Wednesday, July 4, 2007

closed

day off

so i know that today was a holiday, but i didn't think about how it was the fourth of july. i had a lot of options for plans, but even though i didn't do what i thought i was going to do today, it was an great day off. got to have coffee with a friend then came home and promptly took a nap. got up to got bbq hopping. it was nice to just hang out with really good people. got to meet some new folks, see some old folks. didn't think at all about what this day 'means'. just got to spend time with my community and framily.

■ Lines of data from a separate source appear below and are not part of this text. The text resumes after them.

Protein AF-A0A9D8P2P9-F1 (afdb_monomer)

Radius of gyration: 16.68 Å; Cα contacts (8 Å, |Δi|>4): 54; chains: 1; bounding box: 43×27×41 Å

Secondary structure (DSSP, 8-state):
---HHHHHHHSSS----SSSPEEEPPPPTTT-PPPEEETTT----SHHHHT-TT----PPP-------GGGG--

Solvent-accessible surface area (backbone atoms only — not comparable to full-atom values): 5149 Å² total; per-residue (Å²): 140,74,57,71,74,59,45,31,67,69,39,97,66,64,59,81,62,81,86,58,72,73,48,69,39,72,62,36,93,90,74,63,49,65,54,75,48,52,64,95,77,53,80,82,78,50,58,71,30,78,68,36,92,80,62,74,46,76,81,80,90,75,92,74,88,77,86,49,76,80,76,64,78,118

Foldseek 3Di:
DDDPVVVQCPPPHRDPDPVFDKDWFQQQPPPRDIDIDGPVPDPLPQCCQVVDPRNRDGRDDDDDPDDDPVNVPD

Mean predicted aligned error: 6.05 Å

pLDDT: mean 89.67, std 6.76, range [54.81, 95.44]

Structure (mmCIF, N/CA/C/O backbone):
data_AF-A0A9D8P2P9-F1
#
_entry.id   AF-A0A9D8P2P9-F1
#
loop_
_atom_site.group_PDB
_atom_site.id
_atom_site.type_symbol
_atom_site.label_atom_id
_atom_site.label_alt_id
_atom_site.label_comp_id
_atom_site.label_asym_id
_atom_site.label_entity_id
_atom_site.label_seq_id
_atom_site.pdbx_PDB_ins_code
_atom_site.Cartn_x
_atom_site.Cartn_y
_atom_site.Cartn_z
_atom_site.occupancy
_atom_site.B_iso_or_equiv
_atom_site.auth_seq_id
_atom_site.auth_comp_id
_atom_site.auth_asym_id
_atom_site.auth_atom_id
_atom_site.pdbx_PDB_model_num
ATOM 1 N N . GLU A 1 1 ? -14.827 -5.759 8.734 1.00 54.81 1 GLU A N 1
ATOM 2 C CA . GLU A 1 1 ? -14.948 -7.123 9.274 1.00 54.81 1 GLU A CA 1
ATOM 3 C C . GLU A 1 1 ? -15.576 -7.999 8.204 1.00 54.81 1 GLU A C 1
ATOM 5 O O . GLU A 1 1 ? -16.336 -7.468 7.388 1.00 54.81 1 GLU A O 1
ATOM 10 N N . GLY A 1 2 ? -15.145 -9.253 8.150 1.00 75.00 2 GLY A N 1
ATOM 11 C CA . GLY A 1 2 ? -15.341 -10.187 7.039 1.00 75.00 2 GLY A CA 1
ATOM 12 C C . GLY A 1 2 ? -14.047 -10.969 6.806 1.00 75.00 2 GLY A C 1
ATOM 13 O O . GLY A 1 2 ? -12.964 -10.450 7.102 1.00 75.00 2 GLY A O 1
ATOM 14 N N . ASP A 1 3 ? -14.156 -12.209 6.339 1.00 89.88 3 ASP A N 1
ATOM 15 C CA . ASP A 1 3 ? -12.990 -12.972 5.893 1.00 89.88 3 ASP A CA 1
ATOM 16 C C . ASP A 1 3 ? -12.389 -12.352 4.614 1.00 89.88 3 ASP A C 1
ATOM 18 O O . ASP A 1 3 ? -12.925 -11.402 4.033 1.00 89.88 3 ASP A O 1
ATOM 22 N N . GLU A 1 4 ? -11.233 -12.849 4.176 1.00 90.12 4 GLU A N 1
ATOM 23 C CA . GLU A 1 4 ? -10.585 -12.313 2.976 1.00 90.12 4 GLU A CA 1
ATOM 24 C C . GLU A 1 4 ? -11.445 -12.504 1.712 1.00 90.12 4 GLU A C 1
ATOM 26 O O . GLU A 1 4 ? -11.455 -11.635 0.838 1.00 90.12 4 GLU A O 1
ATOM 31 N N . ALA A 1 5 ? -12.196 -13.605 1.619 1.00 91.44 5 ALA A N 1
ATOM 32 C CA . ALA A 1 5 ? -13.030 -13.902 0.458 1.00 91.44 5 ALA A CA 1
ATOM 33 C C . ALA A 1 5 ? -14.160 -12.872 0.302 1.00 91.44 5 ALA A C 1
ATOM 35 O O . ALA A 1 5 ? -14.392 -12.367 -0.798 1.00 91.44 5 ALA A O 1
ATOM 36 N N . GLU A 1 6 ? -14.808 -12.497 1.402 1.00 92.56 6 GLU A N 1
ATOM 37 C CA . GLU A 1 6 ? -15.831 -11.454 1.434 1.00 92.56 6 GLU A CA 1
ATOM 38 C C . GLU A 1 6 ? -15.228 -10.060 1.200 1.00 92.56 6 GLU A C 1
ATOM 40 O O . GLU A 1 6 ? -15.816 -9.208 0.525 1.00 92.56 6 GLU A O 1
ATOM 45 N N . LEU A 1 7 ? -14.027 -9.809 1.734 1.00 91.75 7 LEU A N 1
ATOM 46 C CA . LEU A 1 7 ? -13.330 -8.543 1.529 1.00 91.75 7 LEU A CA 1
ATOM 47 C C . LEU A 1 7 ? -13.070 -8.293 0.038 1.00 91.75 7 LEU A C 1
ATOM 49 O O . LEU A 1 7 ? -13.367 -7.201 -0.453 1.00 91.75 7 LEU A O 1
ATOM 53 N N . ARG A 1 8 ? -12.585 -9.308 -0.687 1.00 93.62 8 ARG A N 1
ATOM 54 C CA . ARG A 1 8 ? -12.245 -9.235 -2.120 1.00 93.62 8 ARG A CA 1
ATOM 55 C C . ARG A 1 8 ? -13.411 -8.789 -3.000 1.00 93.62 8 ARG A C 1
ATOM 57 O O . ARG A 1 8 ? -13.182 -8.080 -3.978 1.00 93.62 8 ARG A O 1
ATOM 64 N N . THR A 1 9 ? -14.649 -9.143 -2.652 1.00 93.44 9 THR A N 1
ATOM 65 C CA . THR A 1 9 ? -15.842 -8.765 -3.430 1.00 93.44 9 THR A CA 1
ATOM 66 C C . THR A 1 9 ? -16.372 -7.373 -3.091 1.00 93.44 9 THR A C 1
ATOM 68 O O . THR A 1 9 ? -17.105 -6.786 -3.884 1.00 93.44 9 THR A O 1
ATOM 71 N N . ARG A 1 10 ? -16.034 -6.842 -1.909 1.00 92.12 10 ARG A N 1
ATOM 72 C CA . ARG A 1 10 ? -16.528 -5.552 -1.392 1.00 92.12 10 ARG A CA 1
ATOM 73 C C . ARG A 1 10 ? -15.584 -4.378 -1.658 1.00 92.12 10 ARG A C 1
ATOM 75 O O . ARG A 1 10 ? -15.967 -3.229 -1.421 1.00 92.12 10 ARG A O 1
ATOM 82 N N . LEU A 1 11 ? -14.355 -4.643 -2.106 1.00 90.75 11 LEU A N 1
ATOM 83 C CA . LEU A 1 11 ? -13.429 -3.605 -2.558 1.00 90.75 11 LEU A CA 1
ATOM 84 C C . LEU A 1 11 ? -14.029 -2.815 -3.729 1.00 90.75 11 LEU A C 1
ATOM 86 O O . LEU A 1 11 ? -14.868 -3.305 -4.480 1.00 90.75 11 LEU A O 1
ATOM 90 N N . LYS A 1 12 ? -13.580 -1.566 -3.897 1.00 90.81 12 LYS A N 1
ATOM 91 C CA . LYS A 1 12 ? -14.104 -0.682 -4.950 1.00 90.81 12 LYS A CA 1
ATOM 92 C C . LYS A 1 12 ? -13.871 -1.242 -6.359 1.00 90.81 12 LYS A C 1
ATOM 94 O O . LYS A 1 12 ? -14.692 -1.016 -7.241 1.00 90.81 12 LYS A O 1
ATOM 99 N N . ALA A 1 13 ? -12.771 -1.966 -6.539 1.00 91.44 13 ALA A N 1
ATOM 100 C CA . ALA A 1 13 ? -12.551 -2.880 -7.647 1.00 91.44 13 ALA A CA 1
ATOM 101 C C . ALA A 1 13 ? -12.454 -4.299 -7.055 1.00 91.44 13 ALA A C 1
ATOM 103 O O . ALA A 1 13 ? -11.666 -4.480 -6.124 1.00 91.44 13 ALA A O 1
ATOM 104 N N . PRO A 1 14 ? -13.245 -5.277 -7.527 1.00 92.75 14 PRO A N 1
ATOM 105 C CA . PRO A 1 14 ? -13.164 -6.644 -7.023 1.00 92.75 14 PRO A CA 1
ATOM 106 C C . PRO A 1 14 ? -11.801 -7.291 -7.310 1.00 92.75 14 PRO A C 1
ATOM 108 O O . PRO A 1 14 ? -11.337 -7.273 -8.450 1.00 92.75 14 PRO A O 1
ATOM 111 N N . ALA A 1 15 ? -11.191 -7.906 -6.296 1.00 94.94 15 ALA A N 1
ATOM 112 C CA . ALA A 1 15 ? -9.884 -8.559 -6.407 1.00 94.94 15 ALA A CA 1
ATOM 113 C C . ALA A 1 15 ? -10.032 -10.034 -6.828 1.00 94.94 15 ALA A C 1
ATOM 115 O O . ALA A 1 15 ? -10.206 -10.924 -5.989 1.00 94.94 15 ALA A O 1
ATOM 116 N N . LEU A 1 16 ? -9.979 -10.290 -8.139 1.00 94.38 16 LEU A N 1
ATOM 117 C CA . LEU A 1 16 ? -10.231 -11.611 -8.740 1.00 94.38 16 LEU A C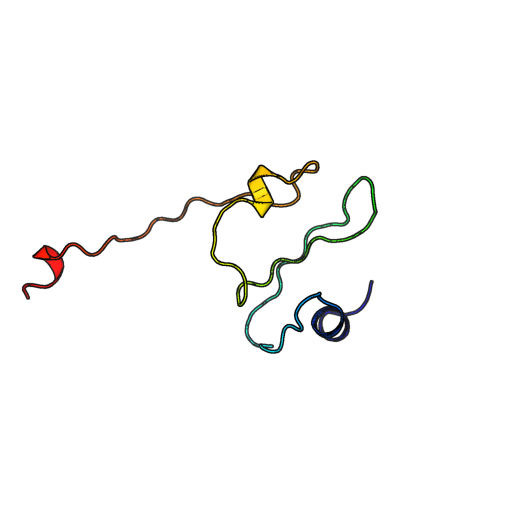A 1
ATOM 118 C C . LEU A 1 16 ? -9.054 -12.590 -8.609 1.00 94.38 16 LEU A C 1
ATOM 120 O O . LEU A 1 16 ? -9.248 -13.805 -8.636 1.00 94.38 16 LEU A O 1
ATOM 124 N N . ASN A 1 17 ? -7.833 -12.077 -8.481 1.00 94.69 17 ASN A N 1
ATOM 125 C CA . ASN A 1 17 ? -6.638 -12.900 -8.389 1.00 94.69 17 ASN A CA 1
ATOM 126 C C . ASN A 1 17 ? -6.417 -13.391 -6.956 1.00 94.69 17 ASN A C 1
ATOM 128 O O . ASN A 1 17 ? -5.908 -12.672 -6.098 1.00 94.69 17 ASN A O 1
ATOM 132 N N . VAL A 1 18 ? -6.782 -14.643 -6.700 1.00 93.38 18 VAL A N 1
ATOM 133 C CA . VAL A 1 18 ? -6.628 -15.283 -5.383 1.00 93.38 18 VAL A CA 1
ATOM 134 C C . VAL A 1 18 ? -5.187 -15.678 -5.051 1.00 93.38 18 VAL A C 1
ATOM 136 O O . VAL A 1 18 ? -4.892 -15.972 -3.899 1.00 93.38 18 VAL A O 1
ATOM 139 N N . THR A 1 19 ? -4.291 -15.701 -6.042 1.00 95.44 19 THR A N 1
ATOM 140 C CA . THR A 1 19 ? -2.874 -16.039 -5.819 1.00 95.44 19 THR A CA 1
ATOM 141 C C . THR A 1 19 ? -2.066 -14.848 -5.315 1.00 95.44 19 THR A C 1
ATOM 143 O O . THR A 1 19 ? -1.075 -15.033 -4.613 1.00 95.44 19 THR A O 1
ATOM 146 N N . GLN A 1 20 ? -2.514 -13.630 -5.630 1.00 93.94 20 GLN A N 1
ATOM 147 C CA . GLN A 1 20 ? -1.955 -12.399 -5.092 1.00 93.94 20 GLN A CA 1
ATOM 148 C C . GLN A 1 20 ? -2.528 -12.139 -3.698 1.00 93.94 20 GLN A C 1
ATOM 150 O O . GLN A 1 20 ? -3.747 -12.131 -3.506 1.00 93.94 20 GLN A O 1
ATOM 155 N N . ALA A 1 21 ? -1.655 -11.894 -2.723 1.00 93.62 21 ALA A N 1
ATOM 156 C CA . ALA A 1 21 ? -2.076 -11.544 -1.373 1.00 93.62 21 ALA A CA 1
ATOM 157 C C . ALA A 1 21 ? -2.616 -10.106 -1.312 1.00 93.62 21 ALA A C 1
ATOM 159 O O . ALA A 1 21 ? -2.051 -9.190 -1.911 1.00 93.62 21 ALA A O 1
ATOM 160 N N . LEU A 1 22 ? -3.674 -9.896 -0.526 1.00 94.19 22 LEU A N 1
ATOM 161 C CA . LEU A 1 22 ? -4.102 -8.555 -0.134 1.00 94.19 22 LEU A CA 1
ATOM 162 C C . LEU A 1 22 ? -3.344 -8.123 1.119 1.00 94.19 22 LEU A C 1
ATOM 164 O O . LEU A 1 22 ? -3.360 -8.810 2.140 1.00 94.19 22 LEU A O 1
ATOM 168 N N . TYR A 1 23 ? -2.727 -6.946 1.075 1.00 92.88 23 TYR A N 1
ATOM 169 C CA . TYR A 1 23 ? -2.079 -6.377 2.249 1.00 92.88 23 TYR A CA 1
ATOM 170 C C . TYR A 1 23 ? -3.094 -5.547 3.030 1.00 92.88 23 TYR A C 1
ATOM 172 O O . TYR A 1 23 ? -3.648 -4.572 2.518 1.00 92.88 23 TYR A O 1
ATOM 180 N N . VAL A 1 24 ? -3.337 -5.923 4.283 1.00 93.69 24 VAL A N 1
ATOM 181 C CA . VAL A 1 24 ? -4.354 -5.298 5.136 1.00 93.69 24 VAL A CA 1
ATOM 182 C C . VAL A 1 24 ? -3.680 -4.616 6.321 1.00 93.69 24 VA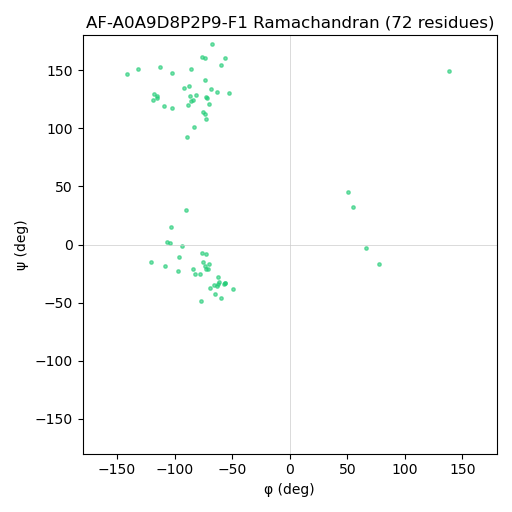L A C 1
ATOM 184 O O . VAL A 1 24 ? -2.884 -5.228 7.031 1.00 93.69 24 VAL A O 1
ATOM 187 N N . SER A 1 25 ? -3.989 -3.337 6.538 1.00 93.12 25 SER A N 1
ATOM 188 C CA . SER A 1 25 ? -3.475 -2.598 7.690 1.00 93.12 25 SER A CA 1
ATOM 189 C C . SER A 1 25 ? -4.178 -3.038 8.978 1.00 93.12 25 SER A C 1
ATOM 191 O O . SER A 1 25 ? -5.327 -3.489 8.936 1.00 93.12 25 SER A O 1
ATOM 193 N N . PRO A 1 26 ? -3.583 -2.779 10.152 1.00 91.88 26 PRO A N 1
ATOM 194 C CA . PRO A 1 26 ? -4.344 -2.754 11.394 1.00 91.88 26 PRO A CA 1
ATOM 195 C C . PRO A 1 26 ? -5.519 -1.756 11.315 1.00 91.88 26 PRO A C 1
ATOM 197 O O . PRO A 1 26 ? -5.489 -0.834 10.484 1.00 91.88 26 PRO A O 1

i did spend some time reading some interesting feminist blog this morning called feministing. i dunno how i feel about it yet. but it's interesting. i've been kind of a voracious reader recently. spending hours in the treehouse reading and napping. it's been really nice. i can be alone and lonely and not freak out. i've had really good, strong conversations and connections with people. it's been really awesome.

i've also noticed a drastic change in my relationship with my parents. i'm not feeling guilt when i'm around them. i actually was able to joke with my mom and make her laugh. i haven't heard her laugh in the last 14 years. it's really nice. i realized how much shit i brought into my interactions with my parents and now i'm letting that go and just being in the moment with them. what happened in the past, has happened and there is no changing it. i can't hold onto it forever. the past won't change. i can only be present and work towards a future.

anyways, i feel like i'm being really self-involved on this blog, but i guess that's what it's for right now. it is what it is. so it goes.